Date: | Fri, 1 Oct 2004 18:37:03 +0200 |
From: | Honza Pazdziora <adelton [...] fi.muni.cz> |
To: | bug-WWW-Mechanize [...] rt.cpan.org |
CC: | libwww [...] perl.org |
Subject: | WWW::Mechanize security: uses default value of file inputs |
Hello,
I started using WWW::Mechanize to retrieve some data from server
which is not under my control. Suddenly, error
Can't open file $sou: No such file or directory at /usr/lib/perl5/site_perl/5.8.1/HTML/Form.pm line 525
appeared. Whoa. I never told it in my script to work with $sou? Or
'$sou'. Where did it come from?
After digging through the sources, I figured out that
<input type="file" name="soubor" value="$sou" vsize="60">
really is in the source HTML and HTML::Form passes it to
WWW::Mechanize. And since I never intented to touch this value, the
default is used and WWW::Mechanize happily tries to upload the file.
I consider this to be a major security hole -- what if the authors
of the HTML page used path to user's id_dsa file?
The HTML 4 spec says in section 17.4.1
file
Creates a file select control. User agents may use the
value of the value attribute as the initial file name.

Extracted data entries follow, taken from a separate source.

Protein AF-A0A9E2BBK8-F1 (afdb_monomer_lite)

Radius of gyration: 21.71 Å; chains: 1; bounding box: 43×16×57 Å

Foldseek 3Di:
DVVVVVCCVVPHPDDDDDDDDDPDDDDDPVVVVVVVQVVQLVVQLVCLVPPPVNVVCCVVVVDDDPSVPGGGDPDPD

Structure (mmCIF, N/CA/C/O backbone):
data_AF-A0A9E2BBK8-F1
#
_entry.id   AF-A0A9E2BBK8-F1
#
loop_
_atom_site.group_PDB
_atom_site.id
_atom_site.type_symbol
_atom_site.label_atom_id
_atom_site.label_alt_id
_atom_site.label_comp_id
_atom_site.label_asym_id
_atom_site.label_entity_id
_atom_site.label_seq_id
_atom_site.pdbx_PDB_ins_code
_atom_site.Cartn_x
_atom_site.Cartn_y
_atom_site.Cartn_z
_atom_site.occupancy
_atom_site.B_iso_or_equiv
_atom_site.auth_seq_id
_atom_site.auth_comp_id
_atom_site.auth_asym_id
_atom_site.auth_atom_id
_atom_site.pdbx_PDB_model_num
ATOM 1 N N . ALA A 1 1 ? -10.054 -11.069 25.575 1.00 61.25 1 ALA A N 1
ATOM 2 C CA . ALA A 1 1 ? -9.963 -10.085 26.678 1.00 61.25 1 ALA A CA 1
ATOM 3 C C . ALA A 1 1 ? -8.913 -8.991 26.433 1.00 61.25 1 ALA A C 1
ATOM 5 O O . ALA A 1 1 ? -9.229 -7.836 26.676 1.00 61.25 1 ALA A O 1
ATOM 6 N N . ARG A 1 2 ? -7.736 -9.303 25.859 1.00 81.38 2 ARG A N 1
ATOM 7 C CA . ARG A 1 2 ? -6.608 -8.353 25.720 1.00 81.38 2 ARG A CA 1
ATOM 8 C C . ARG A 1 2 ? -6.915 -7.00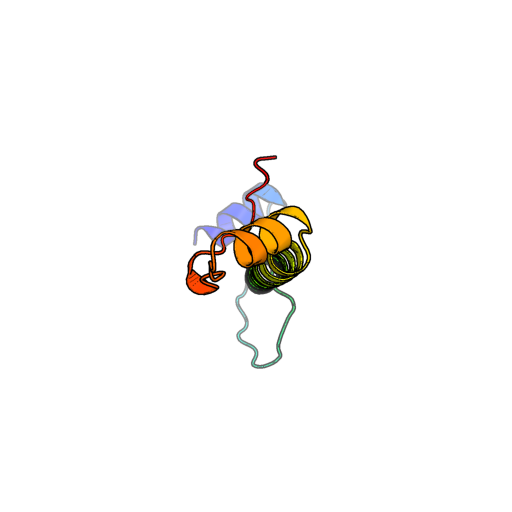1 25.055 1.00 81.38 2 ARG A C 1
ATOM 10 O O . ARG A 1 2 ? -6.423 -5.989 25.531 1.00 81.38 2 ARG A O 1
ATOM 17 N N . LEU A 1 3 ? -7.725 -6.951 23.989 1.00 83.31 3 LEU A N 1
ATOM 18 C CA . LEU A 1 3 ? -8.006 -5.674 23.308 1.00 83.31 3 LEU A CA 1
ATOM 19 C C . LEU A 1 3 ? -8.818 -4.713 24.186 1.00 83.31 3 LEU A C 1
ATOM 21 O O . LEU A 1 3 ? -8.501 -3.534 24.255 1.00 83.31 3 LEU A O 1
ATOM 25 N N . LYS A 1 4 ? -9.841 -5.214 24.891 1.00 84.25 4 LYS A N 1
ATOM 26 C CA . LYS A 1 4 ? -10.660 -4.396 25.798 1.00 84.25 4 LYS A CA 1
ATOM 27 C C . LYS A 1 4 ? -9.802 -3.792 26.910 1.00 84.25 4 LYS A C 1
ATOM 29 O O . LYS A 1 4 ? -9.912 -2.603 27.179 1.00 84.25 4 LYS A O 1
ATOM 34 N N . GLU A 1 5 ? -8.941 -4.607 27.514 1.00 85.25 5 GLU A N 1
ATOM 35 C CA . GLU A 1 5 ? -8.002 -4.171 28.552 1.00 85.25 5 GLU A CA 1
ATOM 36 C C . GLU A 1 5 ? -7.018 -3.122 28.016 1.00 85.25 5 GLU A C 1
ATOM 38 O O . GLU A 1 5 ? -6.828 -2.090 28.651 1.00 85.25 5 GLU A O 1
ATOM 43 N N . ALA A 1 6 ? -6.459 -3.330 26.818 1.00 87.00 6 ALA A N 1
ATOM 44 C CA . ALA A 1 6 ? -5.558 -2.372 26.177 1.00 87.00 6 ALA A CA 1
ATOM 45 C C . ALA A 1 6 ? -6.243 -1.027 25.878 1.00 87.00 6 ALA A C 1
ATOM 47 O O . ALA A 1 6 ? -5.674 0.031 26.138 1.00 87.00 6 ALA A O 1
ATOM 48 N N . VAL A 1 7 ? -7.485 -1.055 25.384 1.00 87.12 7 VAL A N 1
ATOM 49 C CA . VAL A 1 7 ? -8.270 0.160 25.117 1.00 87.12 7 VAL A CA 1
ATOM 50 C C . VAL A 1 7 ? -8.585 0.902 26.415 1.00 87.12 7 VAL A C 1
ATOM 52 O O . VAL A 1 7 ? -8.401 2.113 26.480 1.00 87.12 7 VAL A O 1
ATOM 55 N N . GLN A 1 8 ? -9.007 0.194 27.466 1.00 86.75 8 GLN A N 1
ATOM 56 C C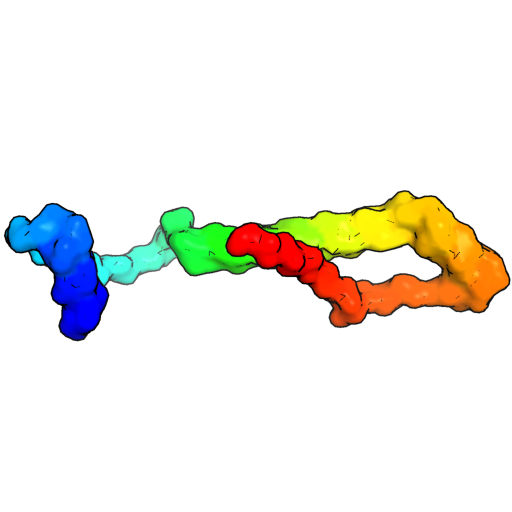A . GLN A 1 8 ? -9.278 0.801 28.774 1.00 86.75 8 GLN A CA 1
ATOM 57 C C . GLN A 1 8 ? -8.013 1.382 29.423 1.00 86.75 8 GLN A C 1
ATOM 59 O O . GLN A 1 8 ? -8.082 2.437 30.049 1.00 86.75 8 GLN A O 1
ATOM 64 N N . ALA A 1 9 ? -6.856 0.740 29.249 1.00 86.75 9 ALA A N 1
ATOM 65 C CA . ALA A 1 9 ? -5.578 1.271 29.715 1.00 86.75 9 ALA A CA 1
ATOM 66 C C . ALA A 1 9 ? -5.163 2.544 28.957 1.00 86.75 9 ALA A C 1
ATOM 68 O O . ALA A 1 9 ? -4.609 3.456 29.564 1.00 86.75 9 ALA A O 1
ATOM 69 N N . HIS A 1 10 ? -5.446 2.626 27.652 1.00 86.75 10 HIS A N 1
ATOM 70 C CA . HIS A 1 10 ? -5.084 3.788 26.839 1.00 86.75 10 HIS A CA 1
ATOM 71 C C . HIS A 1 10 ? -6.038 4.983 27.022 1.00 86.75 10 HIS A C 1
ATOM 73 O O . HIS A 1 10 ? -5.576 6.120 27.103 1.00 86.75 10 HIS A O 1
ATOM 79 N N . GLN A 1 11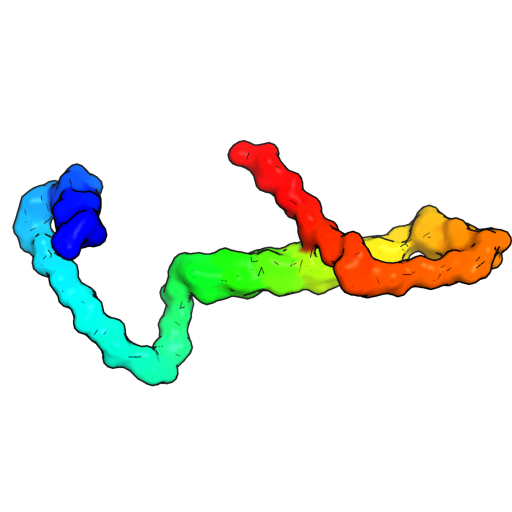 ? -7.350 4.744 27.071 1.00 82.75 11 GLN A N 1
ATOM 80 C CA . GLN A 1 11 ? -8.389 5.787 27.058 1.00 82.75 11 GLN A CA 1
ATOM 81 C C . GLN A 1 11 ? -9.034 6.058 28.430 1.00 82.75 11 GLN A C 1
ATOM 83 O O . GLN A 1 11 ? -9.829 6.985 28.563 1.00 82.75 11 GLN A O 1
ATOM 88 N N . GLY A 1 12 ? -8.703 5.271 29.458 1.00 79.56 12 GLY A N 1
ATOM 89 C CA . GLY A 1 12 ? -9.311 5.360 30.785 1.00 79.56 12 GLY A CA 1
ATOM 90 C C . GLY A 1 12 ? -10.489 4.398 30.988 1.00 79.56 12 GLY A C 1
ATOM 91 O O . GLY A 1 12 ? -11.036 3.799 30.058 1.00 79.56 12 GLY A O 1
ATOM 92 N N . GLY A 1 13 ? -10.858 4.198 32.256 1.00 80.50 13 GLY A N 1
ATOM 93 C CA . GLY A 1 13 ? -11.936 3.287 32.646 1.00 80.50 13 GLY A CA 1
ATOM 94 C C . GLY A 1 13 ? -13.312 3.716 32.121 1.00 80.50 13 GLY A C 1
ATOM 95 O O . GLY A 1 13 ? -13.567 4.894 31.899 1.00 80.50 13 GLY A O 1
ATOM 96 N N . GLY A 1 14 ? -14.222 2.749 31.953 1.00 80.94 14 GLY A N 1
ATOM 97 C CA . GLY A 1 14 ? -15.620 3.001 31.562 1.00 80.94 14 GLY A CA 1
ATOM 98 C C . GLY A 1 14 ? -15.963 2.721 30.094 1.00 80.94 14 GLY A C 1
ATOM 99 O O . GLY A 1 14 ? -17.126 2.832 29.717 1.00 80.94 14 GLY A O 1
ATOM 100 N N . ILE A 1 15 ? -14.997 2.298 29.271 1.00 82.19 15 ILE A N 1
ATOM 101 C CA . ILE A 1 15 ? -15.255 1.931 27.869 1.00 82.19 15 ILE A CA 1
ATOM 102 C C . ILE A 1 15 ? -15.703 0.470 27.749 1.00 82.19 15 ILE A C 1
ATOM 104 O O . ILE A 1 15 ? -15.043 -0.450 28.248 1.00 82.19 15 ILE A O 1
ATOM 108 N N . ASN A 1 16 ? -16.808 0.258 27.030 1.00 82.56 16 ASN A N 1
ATOM 109 C CA . ASN A 1 16 ? -17.272 -1.054 26.592 1.00 82.56 16 ASN A CA 1
ATOM 110 C C . ASN A 1 16 ? -16.924 -1.265 25.116 1.00 82.56 16 ASN A C 1
ATOM 112 O O . ASN A 1 16 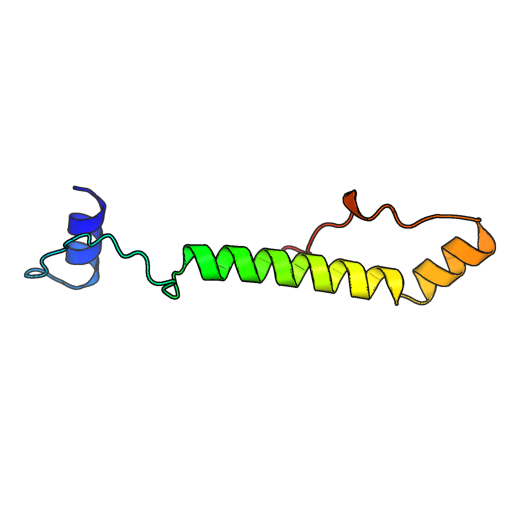? -17.295 -0.468 24.261 1.00 82.56 16 ASN A O 1
ATOM 116 N N . VAL A 1 17 ? -16.203 -2.349 24.829 1.00 83.75 17 VAL A N 1
ATOM 117 C CA . VAL A 1 17 ? -15.799 -2.735 23.473 1.00 83.75 17 VAL A CA 1
ATOM 118 C C . VAL A 1 17 ? -16.717 -3.852 22.995 1.00 83.75 17 VAL A C 1
ATOM 120 O O . VAL A 1 17 ? -16.831 -4.882 23.663 1.00 83.75 17 VAL A O 1
ATOM 123 N N . HIS A 1 18 ? -17.333 -3.650 21.835 1.00 87.50 18 HIS A N 1
ATOM 124 C CA . HIS A 1 18 ? -18.169 -4.630 21.151 1.00 87.50 18 HIS A CA 1
ATOM 125 C C . HIS A 1 18 ? -17.639 -4.834 19.735 1.00 87.50 18 HIS A C 1
ATOM 127 O O . HIS A 1 18 ? -17.226 -3.877 19.085 1.00 87.50 18 HIS A O 1
ATOM 133 N N . PHE A 1 19 ? -17.652 -6.079 19.265 1.00 87.88 19 PHE A N 1
ATOM 134 C CA . PHE A 1 19 ? -17.318 -6.404 17.884 1.00 87.88 19 PHE A CA 1
ATOM 135 C C . PHE A 1 19 ? -18.616 -6.582 17.110 1.00 87.88 19 PHE A C 1
ATOM 137 O O . PHE A 1 19 ? -19.482 -7.350 17.529 1.00 87.88 19 PHE A O 1
ATOM 144 N N . VAL A 1 20 ? -18.739 -5.864 16.001 1.00 90.38 20 VAL A N 1
ATOM 145 C CA . VAL A 1 20 ? -19.864 -5.976 15.075 1.00 90.38 20 VAL A CA 1
ATOM 146 C C . VAL A 1 20 ? -19.297 -6.415 13.737 1.00 90.38 20 VAL A C 1
ATOM 148 O O . VAL A 1 20 ? -18.337 -5.825 13.247 1.00 90.38 20 VAL A O 1
ATOM 151 N N . LEU A 1 21 ? -19.869 -7.478 13.184 1.00 89.75 21 LEU A N 1
ATOM 152 C CA . LEU A 1 21 ? -19.583 -7.924 11.828 1.00 89.75 21 LEU A CA 1
ATOM 153 C C . LEU A 1 21 ? -20.521 -7.172 10.887 1.00 89.75 21 LEU A C 1
ATOM 155 O O . LEU A 1 21 ? -21.713 -7.057 11.168 1.00 89.75 21 LEU A O 1
ATOM 159 N N . THR A 1 22 ? -19.973 -6.648 9.801 1.00 92.56 22 THR A N 1
ATOM 160 C CA . THR A 1 22 ? -20.719 -5.961 8.750 1.00 92.56 22 THR A CA 1
ATOM 161 C C . THR A 1 22 ? -20.174 -6.405 7.403 1.00 92.56 22 THR A C 1
ATOM 163 O O . THR A 1 22 ? -18.978 -6.676 7.284 1.00 92.56 22 THR A O 1
ATOM 166 N N . ASP A 1 23 ? -21.057 -6.480 6.414 1.00 89.81 23 ASP A N 1
ATOM 167 C CA . ASP A 1 23 ? -20.701 -6.787 5.028 1.00 89.81 23 ASP A CA 1
ATOM 168 C C . ASP A 1 23 ? -20.336 -5.519 4.240 1.00 89.81 23 ASP A C 1
ATOM 170 O O . ASP A 1 23 ? -19.861 -5.594 3.107 1.00 89.81 23 ASP A O 1
ATOM 174 N N . GLU A 1 24 ? -20.546 -4.337 4.827 1.00 89.88 24 GLU A N 1
ATOM 175 C CA . GLU A 1 24 ? -20.139 -3.084 4.207 1.00 89.88 24 GLU A CA 1
ATOM 176 C C . GLU A 1 24 ? -18.614 -2.922 4.273 1.00 89.88 24 GLU A C 1
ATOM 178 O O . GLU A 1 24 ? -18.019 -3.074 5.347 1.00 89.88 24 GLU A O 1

Since user agents _may_ use this value but are not required to,
and since with WWW::Mechanize there is no interactive control of
the values used, I believe it is crutial that the default value is
not used for the file inputs. Even the visual user agents (Mozilla,
etc.) clear the file inputs, since it is too easy to script automatic
upload with JS.
Please consider the following patch:
--- WWW/Mechanize.pm.orig 2004-10-01 18:06:39.000000000 +0200
+++ WWW/Mechanize.pm 2004-10-01 18:09:26.000000000 +0200
@@ -1387,6 +1387,15 @@
sub _parse_html {
my $self = shift;
$self->{forms} = [ HTML::Form->parse($self->content, $self->base)
];
+ if (@{ $self->{forms} }) {
+ for my $form (@{ $self->{forms} }) {
+ for my $input ($form->inputs) {
+ if ($input->type eq 'file') {
+ $input->value( undef );
+ }
+ }
+ }
+ }
$self->{form} = $self->{forms}->[0];
$self->_extract_links();
}
which removes all file values from all forms, preventing accidental
upload of files.
Alternatively, HTML::Form could do this for us. But there may be
some situations when you might want to see the value that came in the
HTML, so I could not argue strongly for removal of this value already
in HTML::Form. But it could be done on line 128 of HTML::Form 1.44.

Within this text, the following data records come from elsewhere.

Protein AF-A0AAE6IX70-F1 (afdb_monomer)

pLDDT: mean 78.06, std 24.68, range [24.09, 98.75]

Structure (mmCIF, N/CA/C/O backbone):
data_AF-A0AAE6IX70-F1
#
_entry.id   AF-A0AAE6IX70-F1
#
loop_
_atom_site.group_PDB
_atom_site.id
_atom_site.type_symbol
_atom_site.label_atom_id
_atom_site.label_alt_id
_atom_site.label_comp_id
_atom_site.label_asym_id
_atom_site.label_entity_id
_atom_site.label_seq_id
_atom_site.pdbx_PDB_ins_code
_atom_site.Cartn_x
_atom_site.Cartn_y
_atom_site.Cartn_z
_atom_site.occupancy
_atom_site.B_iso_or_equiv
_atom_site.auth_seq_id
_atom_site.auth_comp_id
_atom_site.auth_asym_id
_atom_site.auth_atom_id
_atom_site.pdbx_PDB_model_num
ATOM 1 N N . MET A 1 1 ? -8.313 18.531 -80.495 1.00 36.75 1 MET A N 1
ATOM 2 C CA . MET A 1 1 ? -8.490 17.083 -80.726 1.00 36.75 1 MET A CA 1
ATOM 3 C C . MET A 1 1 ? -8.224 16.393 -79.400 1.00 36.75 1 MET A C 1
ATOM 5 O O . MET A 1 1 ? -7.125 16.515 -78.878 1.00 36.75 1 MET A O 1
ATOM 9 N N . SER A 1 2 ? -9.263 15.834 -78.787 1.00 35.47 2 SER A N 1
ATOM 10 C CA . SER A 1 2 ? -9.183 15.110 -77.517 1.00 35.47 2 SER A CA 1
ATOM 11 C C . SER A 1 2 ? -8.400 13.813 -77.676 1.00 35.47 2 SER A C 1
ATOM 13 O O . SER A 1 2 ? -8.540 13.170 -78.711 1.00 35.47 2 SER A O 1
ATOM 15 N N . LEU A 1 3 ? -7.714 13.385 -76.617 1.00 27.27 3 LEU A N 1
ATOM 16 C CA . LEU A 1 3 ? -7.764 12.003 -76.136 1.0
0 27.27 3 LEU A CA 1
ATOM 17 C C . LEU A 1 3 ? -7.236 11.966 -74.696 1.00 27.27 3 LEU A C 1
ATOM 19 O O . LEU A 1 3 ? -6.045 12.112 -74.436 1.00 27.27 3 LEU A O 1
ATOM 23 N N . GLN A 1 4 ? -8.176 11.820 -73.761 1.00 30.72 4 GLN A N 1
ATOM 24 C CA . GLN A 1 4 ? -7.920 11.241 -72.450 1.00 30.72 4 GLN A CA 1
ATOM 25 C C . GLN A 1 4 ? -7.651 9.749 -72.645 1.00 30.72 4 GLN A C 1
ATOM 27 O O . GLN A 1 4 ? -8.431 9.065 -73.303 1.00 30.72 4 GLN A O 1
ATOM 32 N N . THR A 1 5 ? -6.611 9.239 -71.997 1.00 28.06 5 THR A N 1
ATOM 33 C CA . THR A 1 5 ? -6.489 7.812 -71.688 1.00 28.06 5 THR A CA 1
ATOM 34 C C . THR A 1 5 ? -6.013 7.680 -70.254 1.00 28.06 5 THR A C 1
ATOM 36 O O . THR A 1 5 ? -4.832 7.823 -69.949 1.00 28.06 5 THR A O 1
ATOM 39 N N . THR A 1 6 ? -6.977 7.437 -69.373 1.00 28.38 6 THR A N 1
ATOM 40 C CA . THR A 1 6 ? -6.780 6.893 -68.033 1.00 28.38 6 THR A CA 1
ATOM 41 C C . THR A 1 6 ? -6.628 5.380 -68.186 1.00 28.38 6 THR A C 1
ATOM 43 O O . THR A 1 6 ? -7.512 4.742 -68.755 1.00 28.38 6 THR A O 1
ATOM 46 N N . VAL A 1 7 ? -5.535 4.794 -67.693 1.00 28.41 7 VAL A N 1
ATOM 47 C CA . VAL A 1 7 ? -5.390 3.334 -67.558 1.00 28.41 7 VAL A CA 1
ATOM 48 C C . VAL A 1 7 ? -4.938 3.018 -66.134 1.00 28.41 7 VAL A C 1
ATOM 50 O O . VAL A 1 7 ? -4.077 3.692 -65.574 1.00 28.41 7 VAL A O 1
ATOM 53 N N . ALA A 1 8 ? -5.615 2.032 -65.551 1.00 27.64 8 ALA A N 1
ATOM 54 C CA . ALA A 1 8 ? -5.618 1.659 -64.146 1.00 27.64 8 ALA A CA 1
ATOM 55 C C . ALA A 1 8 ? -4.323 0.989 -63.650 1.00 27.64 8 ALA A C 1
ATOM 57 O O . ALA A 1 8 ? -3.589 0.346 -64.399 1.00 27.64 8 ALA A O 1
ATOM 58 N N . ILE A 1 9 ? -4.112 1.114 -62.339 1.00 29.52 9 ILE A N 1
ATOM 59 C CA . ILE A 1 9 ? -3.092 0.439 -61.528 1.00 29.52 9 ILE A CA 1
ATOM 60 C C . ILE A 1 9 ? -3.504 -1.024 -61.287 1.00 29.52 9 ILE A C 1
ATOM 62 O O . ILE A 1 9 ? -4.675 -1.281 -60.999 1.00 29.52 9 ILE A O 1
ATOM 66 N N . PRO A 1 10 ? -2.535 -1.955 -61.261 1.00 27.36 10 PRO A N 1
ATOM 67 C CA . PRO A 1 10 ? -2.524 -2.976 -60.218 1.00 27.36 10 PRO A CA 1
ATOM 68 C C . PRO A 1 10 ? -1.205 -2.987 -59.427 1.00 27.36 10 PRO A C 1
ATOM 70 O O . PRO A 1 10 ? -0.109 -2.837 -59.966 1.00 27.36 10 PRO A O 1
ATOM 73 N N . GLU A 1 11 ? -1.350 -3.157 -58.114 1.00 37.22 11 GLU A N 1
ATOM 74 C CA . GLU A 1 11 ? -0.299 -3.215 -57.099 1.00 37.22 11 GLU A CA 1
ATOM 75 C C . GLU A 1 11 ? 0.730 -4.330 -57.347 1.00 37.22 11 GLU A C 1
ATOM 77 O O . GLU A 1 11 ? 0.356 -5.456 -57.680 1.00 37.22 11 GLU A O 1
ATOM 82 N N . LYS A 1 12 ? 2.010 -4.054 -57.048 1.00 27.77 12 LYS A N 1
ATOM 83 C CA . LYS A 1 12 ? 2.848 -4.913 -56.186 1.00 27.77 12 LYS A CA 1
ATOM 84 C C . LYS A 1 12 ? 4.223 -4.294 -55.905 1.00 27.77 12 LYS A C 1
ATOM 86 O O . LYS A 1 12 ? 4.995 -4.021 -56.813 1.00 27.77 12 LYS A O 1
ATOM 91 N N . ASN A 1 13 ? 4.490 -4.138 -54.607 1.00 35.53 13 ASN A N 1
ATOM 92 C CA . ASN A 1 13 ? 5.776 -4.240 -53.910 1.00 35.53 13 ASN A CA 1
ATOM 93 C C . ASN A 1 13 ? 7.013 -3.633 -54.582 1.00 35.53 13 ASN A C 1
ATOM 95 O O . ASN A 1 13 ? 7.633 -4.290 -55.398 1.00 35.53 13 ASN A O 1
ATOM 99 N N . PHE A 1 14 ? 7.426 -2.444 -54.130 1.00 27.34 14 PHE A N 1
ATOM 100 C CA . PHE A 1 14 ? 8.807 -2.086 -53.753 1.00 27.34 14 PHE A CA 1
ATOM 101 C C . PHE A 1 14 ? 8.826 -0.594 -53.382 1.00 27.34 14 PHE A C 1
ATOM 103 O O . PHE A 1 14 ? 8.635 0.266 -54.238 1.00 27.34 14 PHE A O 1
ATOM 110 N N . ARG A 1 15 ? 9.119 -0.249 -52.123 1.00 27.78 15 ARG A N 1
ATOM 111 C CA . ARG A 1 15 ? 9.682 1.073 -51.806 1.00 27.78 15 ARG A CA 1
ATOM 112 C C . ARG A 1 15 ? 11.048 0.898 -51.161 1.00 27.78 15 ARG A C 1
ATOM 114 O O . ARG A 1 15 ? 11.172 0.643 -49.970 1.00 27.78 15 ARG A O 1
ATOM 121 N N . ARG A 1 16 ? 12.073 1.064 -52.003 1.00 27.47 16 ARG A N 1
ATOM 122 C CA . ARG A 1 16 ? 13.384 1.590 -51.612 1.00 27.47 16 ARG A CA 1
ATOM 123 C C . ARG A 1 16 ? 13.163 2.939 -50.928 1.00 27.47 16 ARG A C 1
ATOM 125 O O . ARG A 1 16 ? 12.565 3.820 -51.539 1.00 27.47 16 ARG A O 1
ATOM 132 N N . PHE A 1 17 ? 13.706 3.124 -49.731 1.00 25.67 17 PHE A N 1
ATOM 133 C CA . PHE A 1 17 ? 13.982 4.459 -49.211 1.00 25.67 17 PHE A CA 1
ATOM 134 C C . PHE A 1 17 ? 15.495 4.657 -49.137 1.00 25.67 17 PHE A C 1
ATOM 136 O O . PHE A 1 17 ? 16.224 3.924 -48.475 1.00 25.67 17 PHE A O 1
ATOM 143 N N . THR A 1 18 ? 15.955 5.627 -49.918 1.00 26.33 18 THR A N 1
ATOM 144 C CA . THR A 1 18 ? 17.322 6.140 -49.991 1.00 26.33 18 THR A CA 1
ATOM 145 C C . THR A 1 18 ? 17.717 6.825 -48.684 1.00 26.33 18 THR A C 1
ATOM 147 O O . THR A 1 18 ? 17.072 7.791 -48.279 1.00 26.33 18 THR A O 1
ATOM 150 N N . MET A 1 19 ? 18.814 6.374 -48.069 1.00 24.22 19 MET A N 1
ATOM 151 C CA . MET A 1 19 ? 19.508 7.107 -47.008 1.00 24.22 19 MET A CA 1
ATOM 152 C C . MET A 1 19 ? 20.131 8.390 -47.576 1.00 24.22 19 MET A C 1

I'm Cc'ing libwww@perl.org to gather views -- maybe for file inputs
a separate method like default_value could be used to get the original
value, while value would return undef.
Or maybe there are situations when WWW::Mechanize could retain the
default value. Then the patch suggested could be wrapped with a check
for some option that would keep the file input values intact.
Nonetheless, the default behaviour should be to remove the values.
I'd appreciate your comment about this issue,
--
------------------------------------------------------------------------
Honza Pazdziora | adelton@fi.muni.cz | http://www.fi.muni.cz/~adelton/
.project: Perl, mod_perl, DBI, Oracle, large Web systems, XML/XSL, ...
Only self-confident people can be simple.